» PROBLEM REQUIREMENTS: Return exactly the lines below, starting with the one that has "ATOM 21 O O" and going on through the one that has "ATOM 28 C CA".
——————
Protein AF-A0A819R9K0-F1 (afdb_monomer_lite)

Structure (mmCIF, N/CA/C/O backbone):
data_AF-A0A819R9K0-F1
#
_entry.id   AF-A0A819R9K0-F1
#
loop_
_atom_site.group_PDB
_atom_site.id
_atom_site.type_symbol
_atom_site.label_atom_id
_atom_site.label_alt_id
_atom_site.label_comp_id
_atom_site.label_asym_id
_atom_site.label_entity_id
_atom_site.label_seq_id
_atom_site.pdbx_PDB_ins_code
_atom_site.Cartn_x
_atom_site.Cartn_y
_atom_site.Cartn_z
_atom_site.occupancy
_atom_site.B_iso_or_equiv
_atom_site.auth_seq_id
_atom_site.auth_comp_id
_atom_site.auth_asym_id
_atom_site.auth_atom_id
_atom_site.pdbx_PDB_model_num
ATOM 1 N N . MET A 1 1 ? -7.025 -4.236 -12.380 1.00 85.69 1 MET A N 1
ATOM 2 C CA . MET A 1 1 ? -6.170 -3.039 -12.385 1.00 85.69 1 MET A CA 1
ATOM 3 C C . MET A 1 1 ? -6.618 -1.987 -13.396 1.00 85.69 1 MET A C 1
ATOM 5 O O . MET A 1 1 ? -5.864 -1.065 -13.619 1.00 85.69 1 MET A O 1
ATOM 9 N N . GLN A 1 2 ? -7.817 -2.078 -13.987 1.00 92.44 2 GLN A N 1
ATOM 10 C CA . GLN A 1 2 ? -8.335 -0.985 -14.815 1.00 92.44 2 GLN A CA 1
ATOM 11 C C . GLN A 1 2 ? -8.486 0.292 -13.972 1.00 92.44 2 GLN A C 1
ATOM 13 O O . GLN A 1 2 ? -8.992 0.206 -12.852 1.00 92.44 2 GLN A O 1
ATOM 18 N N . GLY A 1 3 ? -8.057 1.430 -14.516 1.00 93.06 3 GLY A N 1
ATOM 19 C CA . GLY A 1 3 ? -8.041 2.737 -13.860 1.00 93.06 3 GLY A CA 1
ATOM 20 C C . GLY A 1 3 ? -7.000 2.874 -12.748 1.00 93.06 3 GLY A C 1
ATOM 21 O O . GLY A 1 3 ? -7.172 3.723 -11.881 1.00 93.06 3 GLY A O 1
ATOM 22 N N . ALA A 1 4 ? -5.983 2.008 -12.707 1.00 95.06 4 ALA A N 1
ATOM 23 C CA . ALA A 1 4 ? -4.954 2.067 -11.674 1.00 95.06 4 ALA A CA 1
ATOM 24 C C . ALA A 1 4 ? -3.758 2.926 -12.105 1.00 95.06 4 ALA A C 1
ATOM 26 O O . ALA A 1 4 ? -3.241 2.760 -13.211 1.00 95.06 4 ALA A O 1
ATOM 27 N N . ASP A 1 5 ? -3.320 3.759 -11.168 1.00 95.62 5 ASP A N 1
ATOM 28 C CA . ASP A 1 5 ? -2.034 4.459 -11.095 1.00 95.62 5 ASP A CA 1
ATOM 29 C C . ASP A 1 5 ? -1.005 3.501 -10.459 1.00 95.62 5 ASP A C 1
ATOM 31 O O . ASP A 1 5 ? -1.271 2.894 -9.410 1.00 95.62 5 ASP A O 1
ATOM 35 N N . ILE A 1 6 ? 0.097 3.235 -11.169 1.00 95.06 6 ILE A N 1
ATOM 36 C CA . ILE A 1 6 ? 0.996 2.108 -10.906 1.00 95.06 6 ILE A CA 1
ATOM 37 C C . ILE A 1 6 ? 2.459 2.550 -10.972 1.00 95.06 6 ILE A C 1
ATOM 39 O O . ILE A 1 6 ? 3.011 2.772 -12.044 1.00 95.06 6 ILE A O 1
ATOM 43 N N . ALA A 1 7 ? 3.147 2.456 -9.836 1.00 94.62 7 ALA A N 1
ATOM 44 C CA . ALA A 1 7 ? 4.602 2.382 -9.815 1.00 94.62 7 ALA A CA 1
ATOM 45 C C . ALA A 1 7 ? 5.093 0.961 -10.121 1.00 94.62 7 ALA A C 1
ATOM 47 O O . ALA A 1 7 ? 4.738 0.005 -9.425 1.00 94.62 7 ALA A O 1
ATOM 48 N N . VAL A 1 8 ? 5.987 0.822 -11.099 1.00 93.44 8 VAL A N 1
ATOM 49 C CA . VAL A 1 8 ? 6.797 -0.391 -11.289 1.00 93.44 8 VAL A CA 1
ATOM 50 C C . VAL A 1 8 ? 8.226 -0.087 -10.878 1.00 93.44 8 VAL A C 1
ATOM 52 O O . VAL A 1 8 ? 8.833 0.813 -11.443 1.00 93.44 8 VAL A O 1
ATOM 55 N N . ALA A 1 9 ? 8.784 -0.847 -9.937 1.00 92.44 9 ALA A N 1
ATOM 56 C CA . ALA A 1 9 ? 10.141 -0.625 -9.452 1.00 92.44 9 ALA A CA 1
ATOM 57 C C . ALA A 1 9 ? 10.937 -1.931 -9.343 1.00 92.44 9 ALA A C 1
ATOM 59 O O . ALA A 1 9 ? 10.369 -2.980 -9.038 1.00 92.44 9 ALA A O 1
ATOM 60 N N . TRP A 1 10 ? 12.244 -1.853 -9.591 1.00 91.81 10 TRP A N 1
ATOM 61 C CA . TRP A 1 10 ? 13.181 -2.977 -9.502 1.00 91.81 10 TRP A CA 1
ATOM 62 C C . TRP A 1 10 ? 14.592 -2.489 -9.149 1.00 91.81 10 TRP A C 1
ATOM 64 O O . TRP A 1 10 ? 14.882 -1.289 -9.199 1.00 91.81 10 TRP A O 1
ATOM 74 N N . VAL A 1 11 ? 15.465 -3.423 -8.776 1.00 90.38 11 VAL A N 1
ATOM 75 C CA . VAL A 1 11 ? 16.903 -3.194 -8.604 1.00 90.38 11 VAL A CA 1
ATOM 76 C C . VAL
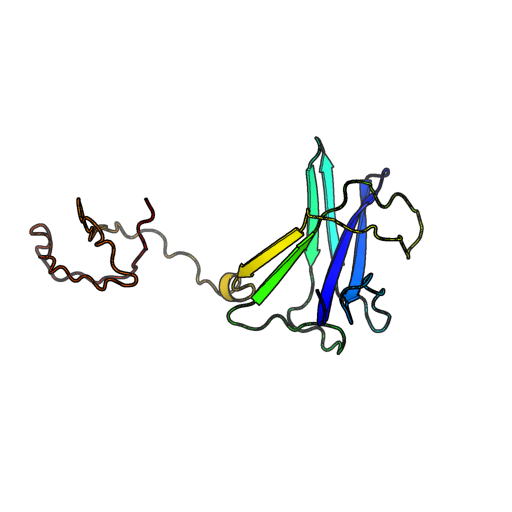 A 1 11 ? 17.603 -3.946 -9.733 1.00 90.38 11 VAL A C 1
ATOM 78 O O . VAL A 1 11 ? 17.298 -5.109 -9.961 1.00 90.38 11 VAL A O 1
ATOM 81 N N . ASP A 1 12 ? 18.464 -3.279 -10.501 1.00 87.00 12 ASP A N 1
ATOM 82 C CA . ASP A 1 12 ? 19.211 -3.948 -11.572 1.00 87.00 12 ASP A CA 1
ATOM 83 C C . ASP A 1 12 ? 20.436 -4.706 -11.037 1.00 87.00 12 ASP A C 1
ATOM 85 O O . ASP A 1 12 ? 20.838 -4.559 -9.880 1.00 87.00 12 ASP A O 1
ATOM 89 N N . THR A 1 13 ? 21.082 -5.478 -11.910 1.00 85.00 13 THR A N 1
ATOM 90 C CA . THR A 1 13 ? 22.303 -6.236 -11.589 1.00 85.00 13 THR A CA 1
ATOM 91 C C . THR A 1 13 ? 23.486 -5.383 -11.113 1.00 85.00 13 THR A C 1
ATOM 93 O O . THR A 1 13 ? 24.406 -5.915 -10.491 1.00 85.00 13 THR A O 1
ATOM 96 N N . SER A 1 14 ? 23.480 -4.065 -11.351 1.00 86.69 14 SER A N 1
ATOM 97 C CA . SER A 1 14 ? 24.483 -3.130 -10.819 1.00 86.69 14 SER A CA 1
ATOM 98 C C . SER A 1 14 ? 24.141 -2.596 -9.420 1.00 86.69 14 SER A C 1
ATOM 100 O O . SER A 1 14 ? 24.930 -1.857 -8.829 1.00 86.69 14 SER A O 1
ATOM 102 N N . GLY A 1 15 ? 22.978 -2.965 -8.876 1.00 87.38 15 GLY A N 1
ATOM 103 C CA . GLY A 1 15 ? 22.446 -2.463 -7.610 1.00 87.38 15 GLY A CA 1
ATOM 104 C C . GLY A 1 15 ? 21.733 -1.115 -7.737 1.00 87.38 15 GLY A C 1
ATOM 105 O O . GLY A 1 15 ? 21.394 -0.500 -6.723 1.00 8
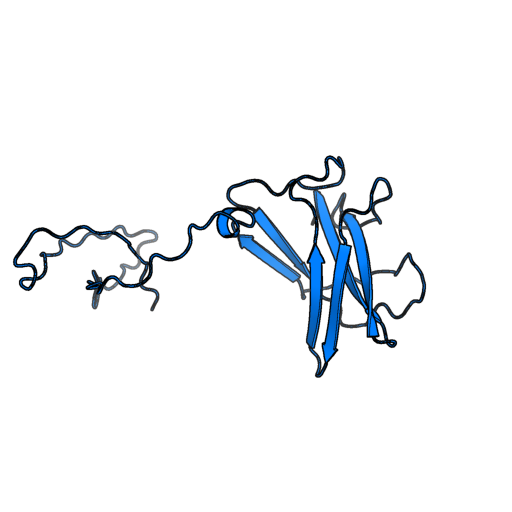7.38 15 GLY A O 1
ATOM 106 N N . LYS A 1 16 ? 21.501 -0.622 -8.958 1.00 89.19 16 LYS A N 1
ATOM 107 C CA . LYS A 1 16 ? 20.797 0.639 -9.192 1.00 89.19 16 LYS A CA 1
ATOM 108 C C . LYS A 1 16 ? 19.289 0.409 -9.146 1.00 89.19 16 LYS A C 1
ATOM 110 O O . LYS A 1 16 ? 18.756 -0.522 -9.741 1.00 89.19 16 LYS A O 1
ATOM 115 N N . VAL A 1 17 ? 18.594 1.307 -8.456 1.00 91.69 17 VAL A N 1
ATOM 116 C CA . VAL A 1 17 ? 17.134 1.290 -8.335 1.00 91.69 17 VAL A CA 1
ATOM 117 C C . VAL A 1 17 ? 16.509 2.008 -9.517 1.00 91.69 17 
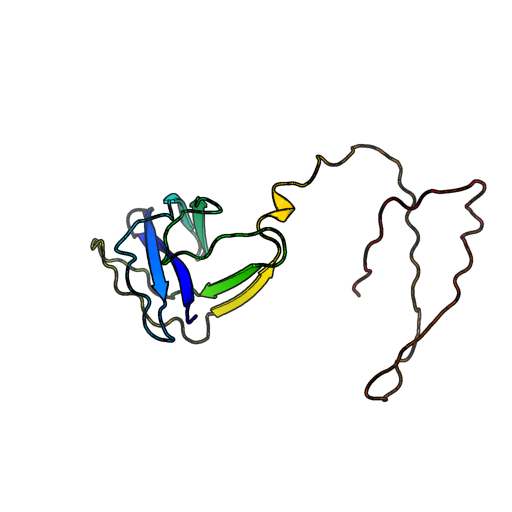VAL A C 1
ATOM 119 O O . VAL A 1 17 ? 16.916 3.121 -9.861 1.00 91.69 17 VAL A O 1
ATOM 122 N N . HIS A 1 18 ? 15.471 1.404 -10.077 1.00 90.38 18 HIS A N 1
ATOM 123 C CA . HIS A 1 18 ? 14.652 1.987 -11.129 1.00 90.38 18 HIS A CA 1
ATOM 124 C C . HIS A 1 18 ? 13.196 2.032 -10.685 1.00 90.38 18 HIS A C 1
ATOM 126 O O . HIS A 1 18 ? 12.734 1.172 -9.933 1.00 90.38 18 HIS A O 1
ATOM 132 N N . ILE A 1 19 ? 12.477 3.047 -11.154 1.00 91.94 19 ILE A N 1
ATOM 133 C CA . ILE A 1 19 ? 11.033 3.184 -10.987 1.00 91.94 19 ILE A CA 1
ATOM 134 C C . ILE A 1 19 ? 10.444 3.752 -12.277 1.00 91.94 19 ILE A C 1
ATOM 136 O O . ILE A 1 19 ? 11.087 4.560 -12.945 1.00 91.94 19 ILE A O 1
ATOM 140 N N . GLN A 1 20 ? 9.248 3.304 -12.630 1.00 91.50 20 GLN A N 1
ATOM 141 C CA . GLN A 1 20 ? 8.474 3.789 -13.763 1.00 91.50 20 GLN A CA 1
ATOM 142 C C . GLN A 1 20 ? 7.062 4.108 -13.307 1.00 91.50 20 GLN A C 1
ATOM 144 O O . GLN A 1 20 ? 6.424 3.265 -12.668 1.00 91.50 20 GLN A O 1
ATOM 149 N N . ASP A 1 21 ? 6.591 5.285 -13.700 1.00 93.56 21 ASP A N 1
ATOM 150 C CA . ASP A 1 21 ? 5.192 5.664 -13.601 1.00 93.56 21 ASP A CA 1
ATOM 151 C C . ASP A 1 21 ? 4.393 5.071 -14.762 1.00 93.56 21 ASP A C 1
ATOM 153 O O . ASP A 1 21 ? 4.816 5.142 -15.928 1.00 93.56 21 ASP A O 1
ATOM 157 N N . ARG A 1 22 ? 3.273 4.424 -14.446 1.00 93.38 22 ARG A N 1
ATOM 158 C CA . ARG A 1 22 ? 2.445 3.710 -15.411 1.00 93.38 22 ARG A CA 1
ATOM 159 C C . ARG A 1 22 ? 0.967 3.839 -15.097 1.00 93.38 22 ARG A C 1
ATOM 161 O O . ARG A 1 22 ? 0.533 3.684 -13.960 1.00 93.38 22 ARG A O 1
ATOM 168 N N . PHE A 1 23 ? 0.179 3.898 -16.164 1.00 94.31 23 PHE A N 1
ATOM 169 C CA . PHE A 1 23 ? -1.273 3.917 -16.095 1.00 94.31 23 PHE A CA 1
ATOM 170 C C . PHE A 1 23 ? -1.894 2.678 -16.751 1.00 94.31 23 PHE A C 1
ATOM 172 O O . PHE A 1 23 ? -1.517 2.248 -17.848 1.00 94.31 23 PHE A O 1
ATOM 179 N N . ALA A 1 24 ? -2.879 2.080 -16.083 1.00 94.12 24 ALA A N 1
ATOM 180 C CA . ALA A 1 24 ? -3.599 0.910 -16.576 1.00 94.12 24 ALA A CA 1
ATOM 181 C C . ALA A 1 24 ? -5.024 1.266 -17.016 1.00 94.12 24 ALA A C 1
ATOM 183 O O . ALA A 1 24 ? -5.974 1.156 -16.245 1.00 94.12 24 ALA A O 1
ATOM 184 N N . PHE A 1 25 ? -5.205 1.618 -18.288 1.00 92.44 25 PHE A N 1
ATOM 185 C CA . PHE A 1 25 ? -6.524 1.972 -18.833 1.00 92.44 25 PHE A CA 1
ATOM 186 C C . PHE A 1 25 ? -7.512 0.791 -18.930 1.00 92.44 25 PHE A C 1
ATOM 188 O O . PHE A 1 25 ? -8.722 1.003 -18.986 1.00 92.44 25 PHE A O 1
ATOM 195 N N . ASP A 1 26 ? -7.015 -0.450 -18.929 1.00 92.75 26 ASP A N 1
ATOM 196 C CA . ASP A 1 26 ? -7.810 -1.685 -18.949 1.00 92.75 26 ASP A CA 1
ATOM 197 C C . ASP A 1 26 ? -7.033 -2.838 -18.272 1.00 92.75 26 ASP A C 1
ATOM 199 O O . ASP A 1 26 ? -5.948 -2.653 -17.718 1.00 92.75 26 ASP A O 1
ATOM 203 N N . LYS A 1 27 ? -7.565 -4.061 -18.303 1.00 89.81 27 LYS A N 1
ATOM 204 C CA . LYS A 1 27 ? -6.932 -5.307 -17.845 1.00 89.81 27 LYS A CA 1
ATOM 205 C C . LYS A 1 27 ? -5.854 -5.804 -18.819 1.00 89.81 27 LYS A C 1
ATOM 207 O O . LYS A 1 27 ? -5.763 -7.000 -19.091 1.00 89.81 27 LYS A O 1
ATOM 212 N N . ILE A 1 28 ? -5.035 -4.890 -19.321 1.00 90.25 28 ILE A N 1
ATOM 213 C CA . ILE A 1 28 ? -3.904 -5.168 -20.206 1.00 90.25 28 ILE A CA 1
ATOM 214 C C . ILE A 1 28 ? -2.619 -4.575 -19.626 1.00 90.25 28 ILE A C 1
ATOM 216 O O . ILE A 1 28 ? -2.648 -3.940 -18.575 1.00 90.25 28 ILE A O 1
ATOM 220 N N . LYS A 1 29 ? -1.484 -4.783 -20.301 1.00 91.38 29 LYS A N 1
ATOM 221 C CA . LYS A 1 29 ? -0.192 -4.234 -19.875 1.00 91.38 29 LYS A CA 1
ATOM 222 C C . LYS A 1 29 ? -0.288 -2.705 -19.656 1.00 91.38 29 LYS A C 1
ATOM 224 O O . LYS A 1 29 ? -0.652 -2.012 -20.605 1.00 91.38 29 LYS A O 1
ATOM 229 N N . PRO A 1 30 ? 0.050 -2.188 -18.458 1.00 92.75 30 PRO A N 1
ATOM 230 C CA . PRO A 1 30 ? 0.062 -0.760 -18.167 1.00 92.75 30 PRO A CA 1
ATOM 231 C C . PRO A 1 30 ? 1.026 -0.030 -19.093 1.00 92.75 30 PRO A C 1
ATOM 233 O O . PRO A 1 30 ? 2.162 -0.479 -19.304 1.00 92.75 30 PRO A O 1
ATOM 236 N N . ILE A 1 31 ? 0.569 1.093 -19.631 1.00 92.06 31 ILE A N 1
ATOM 237 C CA . ILE A 1 31 ? 1.394 1.968 -20.459 1.00 92.06 31 ILE A CA 1
ATOM 238 C C . ILE A 1 31 ? 2.254 2.850 -19.559 1.00 92.06 31 ILE A C 1
ATOM 240 O O . ILE A 1 31 ? 1.897 3.083 -18.410 1.00 92.06 31 ILE A O 1
ATOM 244 N N . ILE A 1 32 ? 3.397 3.299 -20.070 1.00 91.25 32 ILE A N 1
ATOM 245 C CA . ILE A 1 32 ? 4.197 4.315 -19.381 1.00 91.25 32 ILE A CA 1
ATOM 246 C C . ILE A 1 32 ? 3.404 5.615 -19.391 1.00 91.25 32 ILE A C 1
ATOM 248 O O . ILE A 1 32 ? 2.876 5.984 -20.444 1.00 91.25 32 ILE A O 1
ATOM 252 N N . ASP A 1 33 ? 3.329 6.266 -18.235 1.00 88.12 33 ASP A N 1
ATOM 253 C CA . ASP A 1 33 ? 2.758 7.598 -18.140 1.00 88.12 33 ASP A CA 1
ATOM 254 C C . ASP A 1 33 ? 3.633 8.585 -18.927 1.00 88.12 33 ASP A C 1
ATOM 256 O O . ASP A 1 33 ? 4.840 8.708 -18.699 1.00 88.12 33 ASP A O 1
ATOM 260 N N . ASN A 1 34 ? 3.041 9.223 -19.931 1.00 79.56 34 ASN A N 1
ATOM 261 C CA . ASN A 1 34 ? 3.736 10.150 -20.810 1.00 79.56 34 ASN A CA 1
ATOM 262 C C . ASN A 1 34 ? 3.422 11.623 -20.513 1.00 79.56 34 ASN A C 1
ATOM 264 O O . ASN A 1 34 ? 3.979 12.477 -21.210 1.00 79.56 34 ASN A O 1
ATOM 268 N N . THR A 1 35 ? 2.563 11.926 -19.531 1.00 82.38 35 THR A N 1
ATOM 269 C CA . THR A 1 35 ? 2.280 13.294 -19.087 1.00 82.38 35 THR A CA 1
ATOM 270 C C . THR A 1 35 ? 3.302 13.732 -18.055 1.00 82.38 35 THR A C 1
ATOM 272 O O . THR A 1 35 ? 4.101 14.630 -18.348 1.00 82.38 35 THR A O 1
ATOM 275 N N . THR A 1 36 ? 3.350 13.068 -16.902 1.00 86.56 36 THR A N 1
ATOM 276 C CA . THR A 1 36 ? 4.380 13.279 -15.881 1.00 86.56 36 THR A CA 1
ATOM 277 C C . THR A 1 36 ? 4.880 11.956 -15.297 1.00 86.56 36 THR A C 1
ATOM 279 O O . THR A 1 36 ? 4.408 10.874 -15.620 1.00 86.56 36 THR A O 1
ATOM 282 N N . GLN A 1 37 ? 5.989 12.024 -14.559 1.00 89.12 37 GLN A N 1
ATOM 283 C CA . GLN A 1 37 ? 6.527 10.890 -13.810 1.00 89.12 37 GLN A CA 1
ATOM 284 C C . GLN A 1 37 ? 6.544 11.318 -12.348 1.00 89.12 37 GLN A C 1
ATOM 286 O O . GLN A 1 37 ? 7.411 12.098 -11.937 1.00 89.12 37 GLN A O 1
ATOM 291 N N . ASP A 1 38 ? 5.575 10.836 -11.580 1.00 93.69 38 ASP A N 1
ATOM 292 C CA . ASP A 1 38 ? 5.267 11.336 -10.241 1.00 93.69 38 ASP A CA 1
ATOM 293 C C . ASP A 1 38 ? 5.757 10.416 -9.116 1.00 93.69 38 ASP A C 1
ATOM 295 O O . ASP A 1 38 ? 5.779 10.788 -7.932 1.00 93.69 38 ASP A O 1
ATOM 299 N N . TRP A 1 39 ? 6.227 9.225 -9.484 1.00 94.75 39 TRP A N 1
ATOM 300 C CA . TRP A 1 39 ? 6.895 8.291 -8.588 1.00 94.75 39 TRP A CA 1
ATOM 301 C C . TRP A 1 39 ? 8.415 8.466 -8.615 1.00 94.75 39 TRP A C 1
ATOM 303 O O . TRP A 1 39 ? 9.076 8.293 -9.637 1.00 94.75 39 TRP A O 1
ATOM 313 N N . PHE A 1 40 ? 9.005 8.720 -7.446 1.00 94.62 40 PHE A N 1
ATOM 314 C CA . PHE A 1 40 ? 10.447 8.918 -7.304 1.00 94.62 40 PHE A CA 1
ATOM 315 C C . PHE A 1 40 ? 11.064 7.843 -6.416 1.00 94.62 40 PHE A C 1
ATOM 317 O O . PHE A 1 40 ? 10.745 7.749 -5.228 1.00 94.62 40 PHE A O 1
ATOM 324 N N . ALA A 1 41 ? 12.004 7.072 -6.961 1.00 94.19 41 ALA A N 1
ATOM 325 C CA . ALA A 1 41 ? 12.816 6.148 -6.182 1.00 94.19 41 ALA A CA 1
ATOM 326 C C . ALA A 1 41 ? 13.762 6.930 -5.258 1.00 94.19 41 ALA A C 1
ATOM 328 O O . ALA A 1 41 ? 14.365 7.926 -5.655 1.00 94.19 41 ALA A O 1
ATOM 329 N N . LEU A 1 42 ? 13.893 6.471 -4.015 1.00 95.31 42 LEU A N 1
ATOM 330 C CA . LEU A 1 42 ? 14.797 7.047 -3.020 1.00 95.31 42 LEU A CA 1
ATOM 331 C C . LEU A 1 42 ? 16.004 6.144 -2.791 1.00 95.31 42 LEU A C 1
ATOM 333 O O . LEU A 1 42 ? 17.145 6.589 -2.861 1.00 95.31 42 LEU A O 1
ATOM 337 N N . ARG A 1 43 ? 15.743 4.870 -2.500 1.00 95.12 43 ARG A N 1
ATOM 338 C CA . ARG A 1 43 ? 16.758 3.833 -2.304 1.00 95.12 43 ARG A CA 1
ATOM 339 C C . ARG A 1 43 ? 16.129 2.467 -2.489 1.00 95.12 43 ARG A C 1
ATOM 341 O O . ARG A 1 43 ? 14.911 2.326 -2.438 1.00 95.12 43 ARG A O 1
ATOM 348 N N . GLY A 1 44 ? 16.963 1.460 -2.645 1.00 93.75 44 GLY A N 1
ATOM 349 C CA . GLY A 1 44 ? 16.521 0.096 -2.804 1.00 93.75 44 GLY A CA 1
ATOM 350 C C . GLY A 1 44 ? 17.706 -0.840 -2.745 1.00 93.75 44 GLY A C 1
——————
» REPLY:
ATOM 21 O O . GLY A 1 3 ? -7.172 3.723 -11.881 1.00 93.06 3 GLY A O 1
ATOM 22 N N . ALA A 1 4 ? -5.983 2.008 -12.707 1.00 95.06 4 ALA A N 1
ATOM 23 C CA . ALA A 1 4 ? -4.954 2.067 -11.674 1.00 95.06 4 ALA A CA 1
ATOM 24 C C . ALA A 1 4 ? -3.758 2.926 -12.105 1.00 95.06 4 ALA A C 1
ATOM 26 O O . ALA A 1 4 ? -3.241 2.760 -13.211 1.00 95.06 4 ALA A O 1
ATOM 27 N N . ASP A 1 5 ? -3.320 3.759 -11.168 1.00 95.62 5 ASP A N 1
ATOM 28 C CA . ASP A 1 5 ? -2.034 4.459 -11.095 1.00 95.62 5 ASP A CA 1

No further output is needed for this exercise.